Aim of the task
As soon as the line containing "Radius of gyration: 34.24" appears in the material below, start returning lines exactly, and end with the line containing "Erythrobacter litoralis HTCC2594".

Provided information
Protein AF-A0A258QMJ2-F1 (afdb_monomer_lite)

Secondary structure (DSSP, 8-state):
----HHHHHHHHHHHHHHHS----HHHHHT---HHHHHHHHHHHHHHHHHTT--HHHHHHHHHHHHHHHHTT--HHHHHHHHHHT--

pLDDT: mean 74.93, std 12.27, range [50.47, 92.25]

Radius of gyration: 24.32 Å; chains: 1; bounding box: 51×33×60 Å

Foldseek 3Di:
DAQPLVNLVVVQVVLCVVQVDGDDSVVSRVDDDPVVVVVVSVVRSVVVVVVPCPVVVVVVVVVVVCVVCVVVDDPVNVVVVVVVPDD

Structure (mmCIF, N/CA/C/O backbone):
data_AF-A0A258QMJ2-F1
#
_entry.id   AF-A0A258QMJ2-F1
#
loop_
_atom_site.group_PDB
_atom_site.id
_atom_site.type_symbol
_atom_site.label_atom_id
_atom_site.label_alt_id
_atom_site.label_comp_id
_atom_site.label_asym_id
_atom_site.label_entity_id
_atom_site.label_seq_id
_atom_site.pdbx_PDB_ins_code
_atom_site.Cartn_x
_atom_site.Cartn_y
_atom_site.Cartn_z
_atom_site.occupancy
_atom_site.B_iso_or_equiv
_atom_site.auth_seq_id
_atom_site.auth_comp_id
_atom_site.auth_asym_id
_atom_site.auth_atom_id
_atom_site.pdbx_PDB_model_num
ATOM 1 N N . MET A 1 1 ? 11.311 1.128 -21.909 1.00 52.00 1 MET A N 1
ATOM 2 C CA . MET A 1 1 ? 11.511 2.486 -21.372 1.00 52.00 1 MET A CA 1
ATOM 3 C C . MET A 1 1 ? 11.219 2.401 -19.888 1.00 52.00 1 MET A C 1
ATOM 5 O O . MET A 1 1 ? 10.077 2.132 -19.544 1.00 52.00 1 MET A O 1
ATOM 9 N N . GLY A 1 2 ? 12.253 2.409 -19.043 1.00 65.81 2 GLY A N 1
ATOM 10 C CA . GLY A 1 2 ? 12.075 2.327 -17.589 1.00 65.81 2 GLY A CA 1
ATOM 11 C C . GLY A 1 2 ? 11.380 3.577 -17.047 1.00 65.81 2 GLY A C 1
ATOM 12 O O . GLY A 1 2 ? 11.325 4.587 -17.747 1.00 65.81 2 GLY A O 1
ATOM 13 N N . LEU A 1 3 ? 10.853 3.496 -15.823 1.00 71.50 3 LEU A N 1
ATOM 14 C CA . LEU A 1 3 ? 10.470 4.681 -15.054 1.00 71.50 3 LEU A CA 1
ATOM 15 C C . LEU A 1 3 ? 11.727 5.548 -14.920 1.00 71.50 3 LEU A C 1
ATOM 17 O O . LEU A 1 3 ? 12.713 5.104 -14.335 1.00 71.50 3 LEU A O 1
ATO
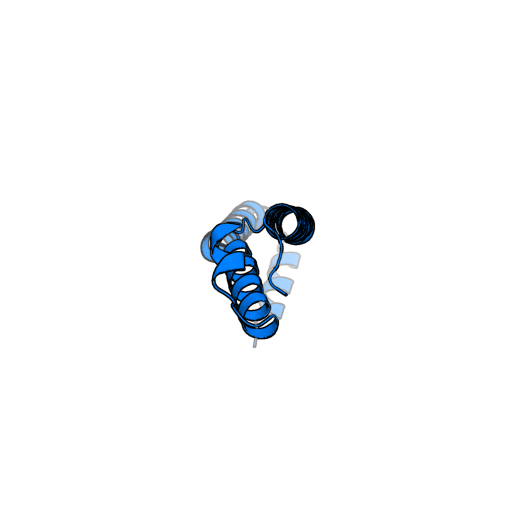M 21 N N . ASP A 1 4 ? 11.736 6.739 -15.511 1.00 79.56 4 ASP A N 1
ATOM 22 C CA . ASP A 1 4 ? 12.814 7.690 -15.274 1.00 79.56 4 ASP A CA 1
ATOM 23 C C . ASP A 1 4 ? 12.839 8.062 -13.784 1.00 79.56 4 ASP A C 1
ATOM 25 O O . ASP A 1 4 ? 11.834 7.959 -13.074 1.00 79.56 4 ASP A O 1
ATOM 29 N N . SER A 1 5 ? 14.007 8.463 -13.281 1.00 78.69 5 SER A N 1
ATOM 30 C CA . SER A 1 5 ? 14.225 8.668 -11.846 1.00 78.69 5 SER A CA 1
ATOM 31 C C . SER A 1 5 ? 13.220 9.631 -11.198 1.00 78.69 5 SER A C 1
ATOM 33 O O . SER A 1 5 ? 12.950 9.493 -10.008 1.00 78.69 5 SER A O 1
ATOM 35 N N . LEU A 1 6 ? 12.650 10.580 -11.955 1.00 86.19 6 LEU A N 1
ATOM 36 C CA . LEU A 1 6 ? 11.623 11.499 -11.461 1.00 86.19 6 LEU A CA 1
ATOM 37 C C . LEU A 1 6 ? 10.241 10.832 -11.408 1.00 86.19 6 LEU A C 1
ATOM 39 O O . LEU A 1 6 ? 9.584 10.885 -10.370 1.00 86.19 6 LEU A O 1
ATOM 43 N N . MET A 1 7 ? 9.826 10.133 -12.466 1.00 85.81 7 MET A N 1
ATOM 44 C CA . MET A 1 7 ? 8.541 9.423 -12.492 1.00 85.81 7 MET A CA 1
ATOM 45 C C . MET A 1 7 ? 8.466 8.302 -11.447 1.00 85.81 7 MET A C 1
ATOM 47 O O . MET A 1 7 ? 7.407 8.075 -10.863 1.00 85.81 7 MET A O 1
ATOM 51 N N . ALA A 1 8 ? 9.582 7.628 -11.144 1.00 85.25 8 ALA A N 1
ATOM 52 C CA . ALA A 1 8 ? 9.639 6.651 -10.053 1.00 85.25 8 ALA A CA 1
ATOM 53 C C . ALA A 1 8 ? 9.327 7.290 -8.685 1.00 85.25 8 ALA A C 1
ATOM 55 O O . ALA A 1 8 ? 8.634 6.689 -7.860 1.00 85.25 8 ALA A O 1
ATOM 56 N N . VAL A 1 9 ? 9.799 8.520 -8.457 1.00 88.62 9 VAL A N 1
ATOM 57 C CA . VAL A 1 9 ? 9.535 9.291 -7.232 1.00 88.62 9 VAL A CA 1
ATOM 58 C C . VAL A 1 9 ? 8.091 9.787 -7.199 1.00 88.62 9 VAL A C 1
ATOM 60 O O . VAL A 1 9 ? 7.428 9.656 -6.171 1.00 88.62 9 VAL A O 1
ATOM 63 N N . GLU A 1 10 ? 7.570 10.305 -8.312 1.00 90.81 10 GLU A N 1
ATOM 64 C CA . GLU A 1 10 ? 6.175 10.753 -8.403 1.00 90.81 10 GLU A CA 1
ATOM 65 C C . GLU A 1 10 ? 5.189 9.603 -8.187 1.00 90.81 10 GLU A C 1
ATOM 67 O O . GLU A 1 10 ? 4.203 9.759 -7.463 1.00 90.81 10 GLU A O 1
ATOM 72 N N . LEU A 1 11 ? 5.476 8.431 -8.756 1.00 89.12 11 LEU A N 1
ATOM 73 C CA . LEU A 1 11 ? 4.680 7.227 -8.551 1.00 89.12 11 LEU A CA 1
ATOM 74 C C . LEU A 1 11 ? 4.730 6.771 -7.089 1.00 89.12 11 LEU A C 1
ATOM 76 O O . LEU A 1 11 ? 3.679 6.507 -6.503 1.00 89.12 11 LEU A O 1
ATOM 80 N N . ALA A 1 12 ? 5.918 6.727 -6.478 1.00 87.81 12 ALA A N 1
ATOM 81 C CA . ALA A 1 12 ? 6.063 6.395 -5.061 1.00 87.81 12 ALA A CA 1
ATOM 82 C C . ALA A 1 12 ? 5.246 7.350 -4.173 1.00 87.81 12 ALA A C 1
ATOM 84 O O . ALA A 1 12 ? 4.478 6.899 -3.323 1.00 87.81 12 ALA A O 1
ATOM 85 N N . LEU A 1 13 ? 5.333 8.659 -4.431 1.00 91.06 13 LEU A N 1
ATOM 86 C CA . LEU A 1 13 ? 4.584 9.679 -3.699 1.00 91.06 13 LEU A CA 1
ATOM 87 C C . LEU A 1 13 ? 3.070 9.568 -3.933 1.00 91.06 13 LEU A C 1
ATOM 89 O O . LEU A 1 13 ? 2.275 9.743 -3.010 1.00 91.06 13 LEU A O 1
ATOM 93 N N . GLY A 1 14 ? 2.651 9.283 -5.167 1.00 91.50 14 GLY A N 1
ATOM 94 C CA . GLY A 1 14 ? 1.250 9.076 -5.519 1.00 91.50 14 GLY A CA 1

==

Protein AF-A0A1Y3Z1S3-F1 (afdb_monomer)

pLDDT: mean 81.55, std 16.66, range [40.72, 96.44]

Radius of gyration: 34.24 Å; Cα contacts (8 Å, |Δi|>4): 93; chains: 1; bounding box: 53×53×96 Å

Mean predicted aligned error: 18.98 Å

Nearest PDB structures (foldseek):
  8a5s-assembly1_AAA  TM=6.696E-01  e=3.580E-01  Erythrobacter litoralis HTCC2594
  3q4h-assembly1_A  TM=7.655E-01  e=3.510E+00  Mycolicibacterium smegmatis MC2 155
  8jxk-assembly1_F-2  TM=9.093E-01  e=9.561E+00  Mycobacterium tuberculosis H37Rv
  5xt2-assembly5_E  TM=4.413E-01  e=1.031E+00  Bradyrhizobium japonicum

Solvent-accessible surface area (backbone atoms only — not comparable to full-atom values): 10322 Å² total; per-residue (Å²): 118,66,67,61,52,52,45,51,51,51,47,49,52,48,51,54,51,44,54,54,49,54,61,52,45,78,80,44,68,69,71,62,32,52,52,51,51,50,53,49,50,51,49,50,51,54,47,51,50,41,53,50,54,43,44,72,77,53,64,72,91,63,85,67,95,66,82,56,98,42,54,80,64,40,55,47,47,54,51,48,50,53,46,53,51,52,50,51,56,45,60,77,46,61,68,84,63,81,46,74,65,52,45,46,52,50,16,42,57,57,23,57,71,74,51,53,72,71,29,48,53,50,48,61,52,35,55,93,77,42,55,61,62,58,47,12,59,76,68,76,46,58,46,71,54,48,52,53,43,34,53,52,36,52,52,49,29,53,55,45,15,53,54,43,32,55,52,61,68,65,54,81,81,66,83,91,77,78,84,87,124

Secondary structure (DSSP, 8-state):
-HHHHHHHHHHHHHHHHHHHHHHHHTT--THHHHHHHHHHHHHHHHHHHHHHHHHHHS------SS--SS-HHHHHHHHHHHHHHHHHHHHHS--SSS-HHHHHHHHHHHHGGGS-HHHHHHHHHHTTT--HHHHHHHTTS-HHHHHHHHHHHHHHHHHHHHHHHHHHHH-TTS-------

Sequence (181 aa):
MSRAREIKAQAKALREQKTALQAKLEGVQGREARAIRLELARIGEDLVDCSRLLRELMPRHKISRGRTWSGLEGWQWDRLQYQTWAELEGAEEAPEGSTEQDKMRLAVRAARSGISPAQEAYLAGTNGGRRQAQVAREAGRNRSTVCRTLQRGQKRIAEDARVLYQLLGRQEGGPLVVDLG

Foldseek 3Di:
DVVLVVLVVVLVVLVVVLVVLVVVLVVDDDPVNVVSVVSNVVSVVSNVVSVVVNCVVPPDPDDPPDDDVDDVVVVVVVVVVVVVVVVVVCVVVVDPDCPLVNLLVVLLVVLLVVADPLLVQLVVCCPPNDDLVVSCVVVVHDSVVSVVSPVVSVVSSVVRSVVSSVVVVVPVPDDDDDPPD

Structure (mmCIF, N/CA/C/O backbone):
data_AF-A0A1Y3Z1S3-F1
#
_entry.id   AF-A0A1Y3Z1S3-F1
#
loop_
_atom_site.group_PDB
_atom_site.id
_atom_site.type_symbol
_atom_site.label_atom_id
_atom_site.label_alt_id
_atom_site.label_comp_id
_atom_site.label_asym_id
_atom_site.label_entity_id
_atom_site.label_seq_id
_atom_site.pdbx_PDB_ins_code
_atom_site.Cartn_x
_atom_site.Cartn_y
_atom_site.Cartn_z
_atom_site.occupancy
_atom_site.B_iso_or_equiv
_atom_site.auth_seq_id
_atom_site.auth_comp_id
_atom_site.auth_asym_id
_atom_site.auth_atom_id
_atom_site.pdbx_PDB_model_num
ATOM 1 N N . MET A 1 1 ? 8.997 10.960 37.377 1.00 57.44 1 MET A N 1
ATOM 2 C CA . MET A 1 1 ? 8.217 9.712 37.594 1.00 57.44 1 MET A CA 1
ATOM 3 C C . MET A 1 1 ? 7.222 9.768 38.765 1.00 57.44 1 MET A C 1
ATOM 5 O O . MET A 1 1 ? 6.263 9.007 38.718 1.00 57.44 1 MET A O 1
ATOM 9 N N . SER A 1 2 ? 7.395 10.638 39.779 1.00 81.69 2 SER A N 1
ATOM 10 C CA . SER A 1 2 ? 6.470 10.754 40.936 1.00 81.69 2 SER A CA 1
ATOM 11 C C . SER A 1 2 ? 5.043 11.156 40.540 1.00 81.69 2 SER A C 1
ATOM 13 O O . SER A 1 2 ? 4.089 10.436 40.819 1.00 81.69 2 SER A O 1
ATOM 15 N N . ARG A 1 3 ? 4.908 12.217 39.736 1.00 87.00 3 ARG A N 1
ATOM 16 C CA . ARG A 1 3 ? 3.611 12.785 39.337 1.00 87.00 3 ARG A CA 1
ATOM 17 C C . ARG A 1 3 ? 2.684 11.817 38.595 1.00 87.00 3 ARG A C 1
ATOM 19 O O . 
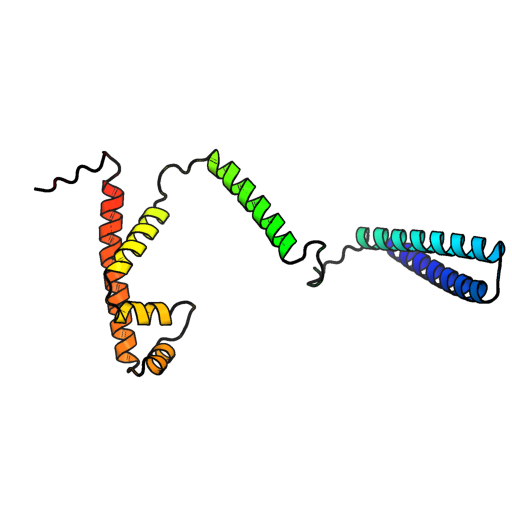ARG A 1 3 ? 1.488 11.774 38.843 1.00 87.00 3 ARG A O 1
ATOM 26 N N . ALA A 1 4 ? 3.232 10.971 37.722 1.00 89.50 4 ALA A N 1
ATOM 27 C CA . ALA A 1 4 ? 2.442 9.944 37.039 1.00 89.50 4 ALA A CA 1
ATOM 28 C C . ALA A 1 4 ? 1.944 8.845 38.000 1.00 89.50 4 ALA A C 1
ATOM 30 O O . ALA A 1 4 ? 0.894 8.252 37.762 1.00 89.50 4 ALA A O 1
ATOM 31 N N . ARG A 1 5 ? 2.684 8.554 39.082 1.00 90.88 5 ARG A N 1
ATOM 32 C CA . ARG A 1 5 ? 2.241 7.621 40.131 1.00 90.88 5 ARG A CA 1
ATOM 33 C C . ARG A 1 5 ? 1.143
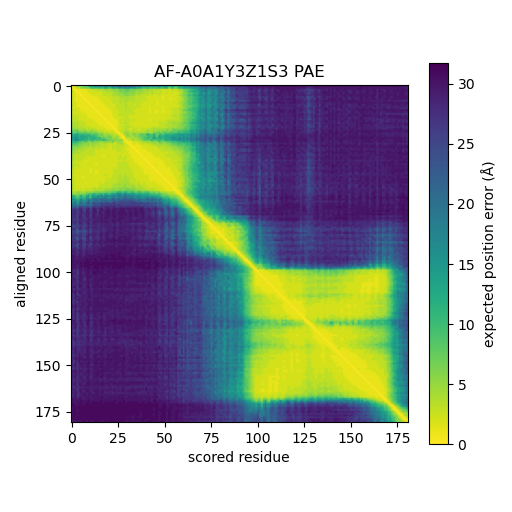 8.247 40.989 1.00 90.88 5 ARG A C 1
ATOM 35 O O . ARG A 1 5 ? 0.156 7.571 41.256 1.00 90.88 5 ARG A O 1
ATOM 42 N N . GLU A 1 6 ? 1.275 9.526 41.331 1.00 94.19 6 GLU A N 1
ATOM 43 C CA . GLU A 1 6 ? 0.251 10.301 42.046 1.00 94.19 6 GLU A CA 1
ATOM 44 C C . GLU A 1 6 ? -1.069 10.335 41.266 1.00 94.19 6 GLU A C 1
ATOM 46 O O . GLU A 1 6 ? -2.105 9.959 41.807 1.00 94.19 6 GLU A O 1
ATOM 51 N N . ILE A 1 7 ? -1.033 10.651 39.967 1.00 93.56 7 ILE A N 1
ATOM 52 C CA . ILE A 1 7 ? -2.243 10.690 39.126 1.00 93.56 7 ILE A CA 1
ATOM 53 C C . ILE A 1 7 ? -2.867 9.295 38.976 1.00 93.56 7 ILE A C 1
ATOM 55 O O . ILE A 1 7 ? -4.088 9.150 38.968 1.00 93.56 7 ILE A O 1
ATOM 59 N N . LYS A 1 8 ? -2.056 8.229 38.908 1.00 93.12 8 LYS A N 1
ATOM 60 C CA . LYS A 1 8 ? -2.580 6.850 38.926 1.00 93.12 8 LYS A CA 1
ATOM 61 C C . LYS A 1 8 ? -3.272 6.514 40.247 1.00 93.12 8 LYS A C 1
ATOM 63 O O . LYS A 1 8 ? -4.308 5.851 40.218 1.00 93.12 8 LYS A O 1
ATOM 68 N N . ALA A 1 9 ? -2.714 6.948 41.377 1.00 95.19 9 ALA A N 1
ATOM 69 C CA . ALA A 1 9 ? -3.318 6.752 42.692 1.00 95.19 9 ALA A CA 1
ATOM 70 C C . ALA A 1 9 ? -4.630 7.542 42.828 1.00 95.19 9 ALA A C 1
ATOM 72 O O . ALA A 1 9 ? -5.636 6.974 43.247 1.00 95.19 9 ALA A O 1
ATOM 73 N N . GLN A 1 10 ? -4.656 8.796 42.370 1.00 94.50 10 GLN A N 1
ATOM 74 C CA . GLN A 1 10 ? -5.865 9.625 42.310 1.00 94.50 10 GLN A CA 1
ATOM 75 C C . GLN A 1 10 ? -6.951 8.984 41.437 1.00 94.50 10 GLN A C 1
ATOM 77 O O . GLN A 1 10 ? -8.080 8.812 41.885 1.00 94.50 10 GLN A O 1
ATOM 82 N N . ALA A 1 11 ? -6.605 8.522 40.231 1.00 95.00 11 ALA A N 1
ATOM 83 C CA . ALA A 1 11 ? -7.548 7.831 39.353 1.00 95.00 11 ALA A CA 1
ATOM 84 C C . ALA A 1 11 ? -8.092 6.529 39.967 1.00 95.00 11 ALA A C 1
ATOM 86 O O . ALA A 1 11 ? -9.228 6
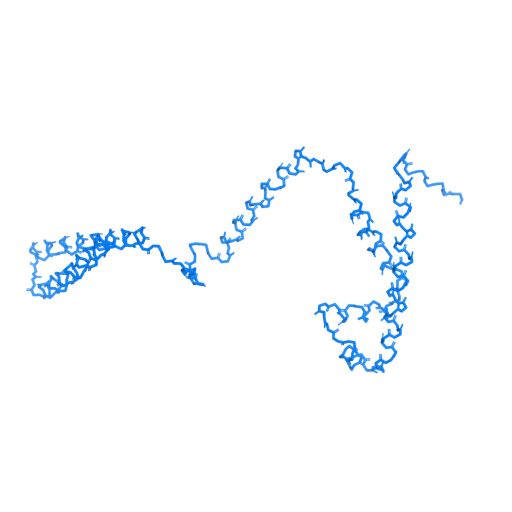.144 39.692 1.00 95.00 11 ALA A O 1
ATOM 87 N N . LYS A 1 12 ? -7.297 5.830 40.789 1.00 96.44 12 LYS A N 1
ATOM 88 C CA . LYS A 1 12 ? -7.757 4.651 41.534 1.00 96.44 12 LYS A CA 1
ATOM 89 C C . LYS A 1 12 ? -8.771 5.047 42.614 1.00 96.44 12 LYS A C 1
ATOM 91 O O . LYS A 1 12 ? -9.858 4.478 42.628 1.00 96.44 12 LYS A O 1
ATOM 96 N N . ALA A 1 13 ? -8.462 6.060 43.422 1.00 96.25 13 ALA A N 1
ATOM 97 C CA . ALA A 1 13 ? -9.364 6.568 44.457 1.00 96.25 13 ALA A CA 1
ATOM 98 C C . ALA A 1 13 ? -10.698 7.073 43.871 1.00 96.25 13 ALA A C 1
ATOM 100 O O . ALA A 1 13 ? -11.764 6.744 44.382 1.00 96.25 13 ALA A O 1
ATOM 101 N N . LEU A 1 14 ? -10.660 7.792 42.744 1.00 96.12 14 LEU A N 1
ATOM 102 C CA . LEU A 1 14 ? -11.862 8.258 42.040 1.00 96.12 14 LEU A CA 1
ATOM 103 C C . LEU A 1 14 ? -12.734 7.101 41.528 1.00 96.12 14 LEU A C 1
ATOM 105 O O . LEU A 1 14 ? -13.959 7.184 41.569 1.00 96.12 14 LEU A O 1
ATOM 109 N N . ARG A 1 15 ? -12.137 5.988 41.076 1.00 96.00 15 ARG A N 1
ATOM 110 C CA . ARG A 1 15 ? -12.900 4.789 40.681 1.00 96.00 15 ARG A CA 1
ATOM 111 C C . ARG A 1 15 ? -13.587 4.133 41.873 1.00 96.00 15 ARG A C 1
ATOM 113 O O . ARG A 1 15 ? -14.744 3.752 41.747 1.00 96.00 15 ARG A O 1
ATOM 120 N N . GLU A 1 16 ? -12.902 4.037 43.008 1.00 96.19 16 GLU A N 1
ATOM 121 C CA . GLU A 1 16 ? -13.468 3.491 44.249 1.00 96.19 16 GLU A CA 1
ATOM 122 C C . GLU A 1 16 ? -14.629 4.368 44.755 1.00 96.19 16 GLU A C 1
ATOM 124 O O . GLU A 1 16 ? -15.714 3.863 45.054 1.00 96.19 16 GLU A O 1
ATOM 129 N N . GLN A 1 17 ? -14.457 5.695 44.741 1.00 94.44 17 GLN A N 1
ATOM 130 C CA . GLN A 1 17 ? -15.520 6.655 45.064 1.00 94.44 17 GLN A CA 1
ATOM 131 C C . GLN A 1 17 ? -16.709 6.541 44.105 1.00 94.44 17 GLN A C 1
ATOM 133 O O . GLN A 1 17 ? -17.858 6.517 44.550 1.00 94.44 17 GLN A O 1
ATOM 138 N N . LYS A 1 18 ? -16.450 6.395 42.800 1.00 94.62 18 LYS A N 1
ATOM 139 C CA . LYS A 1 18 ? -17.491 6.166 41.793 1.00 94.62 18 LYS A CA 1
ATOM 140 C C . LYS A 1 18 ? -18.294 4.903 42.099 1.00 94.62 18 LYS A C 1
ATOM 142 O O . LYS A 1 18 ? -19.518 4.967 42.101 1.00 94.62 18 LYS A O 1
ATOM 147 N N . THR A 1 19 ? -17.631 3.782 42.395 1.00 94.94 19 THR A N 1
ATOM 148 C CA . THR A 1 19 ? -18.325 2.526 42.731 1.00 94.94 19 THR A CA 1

Solution to this exercise
Radius of gyration: 34.24 Å; Cα contacts (8 Å, |Δi|>4): 93; chains: 1; bounding box: 53×53×96 Å

Mean predicted aligned error: 18.98 Å

Nearest PDB structures (foldseek):
  8a5s-assembly1_AAA  TM=6.696E-01  e=3.580E-01  Erythrobacter litoralis HTCC2594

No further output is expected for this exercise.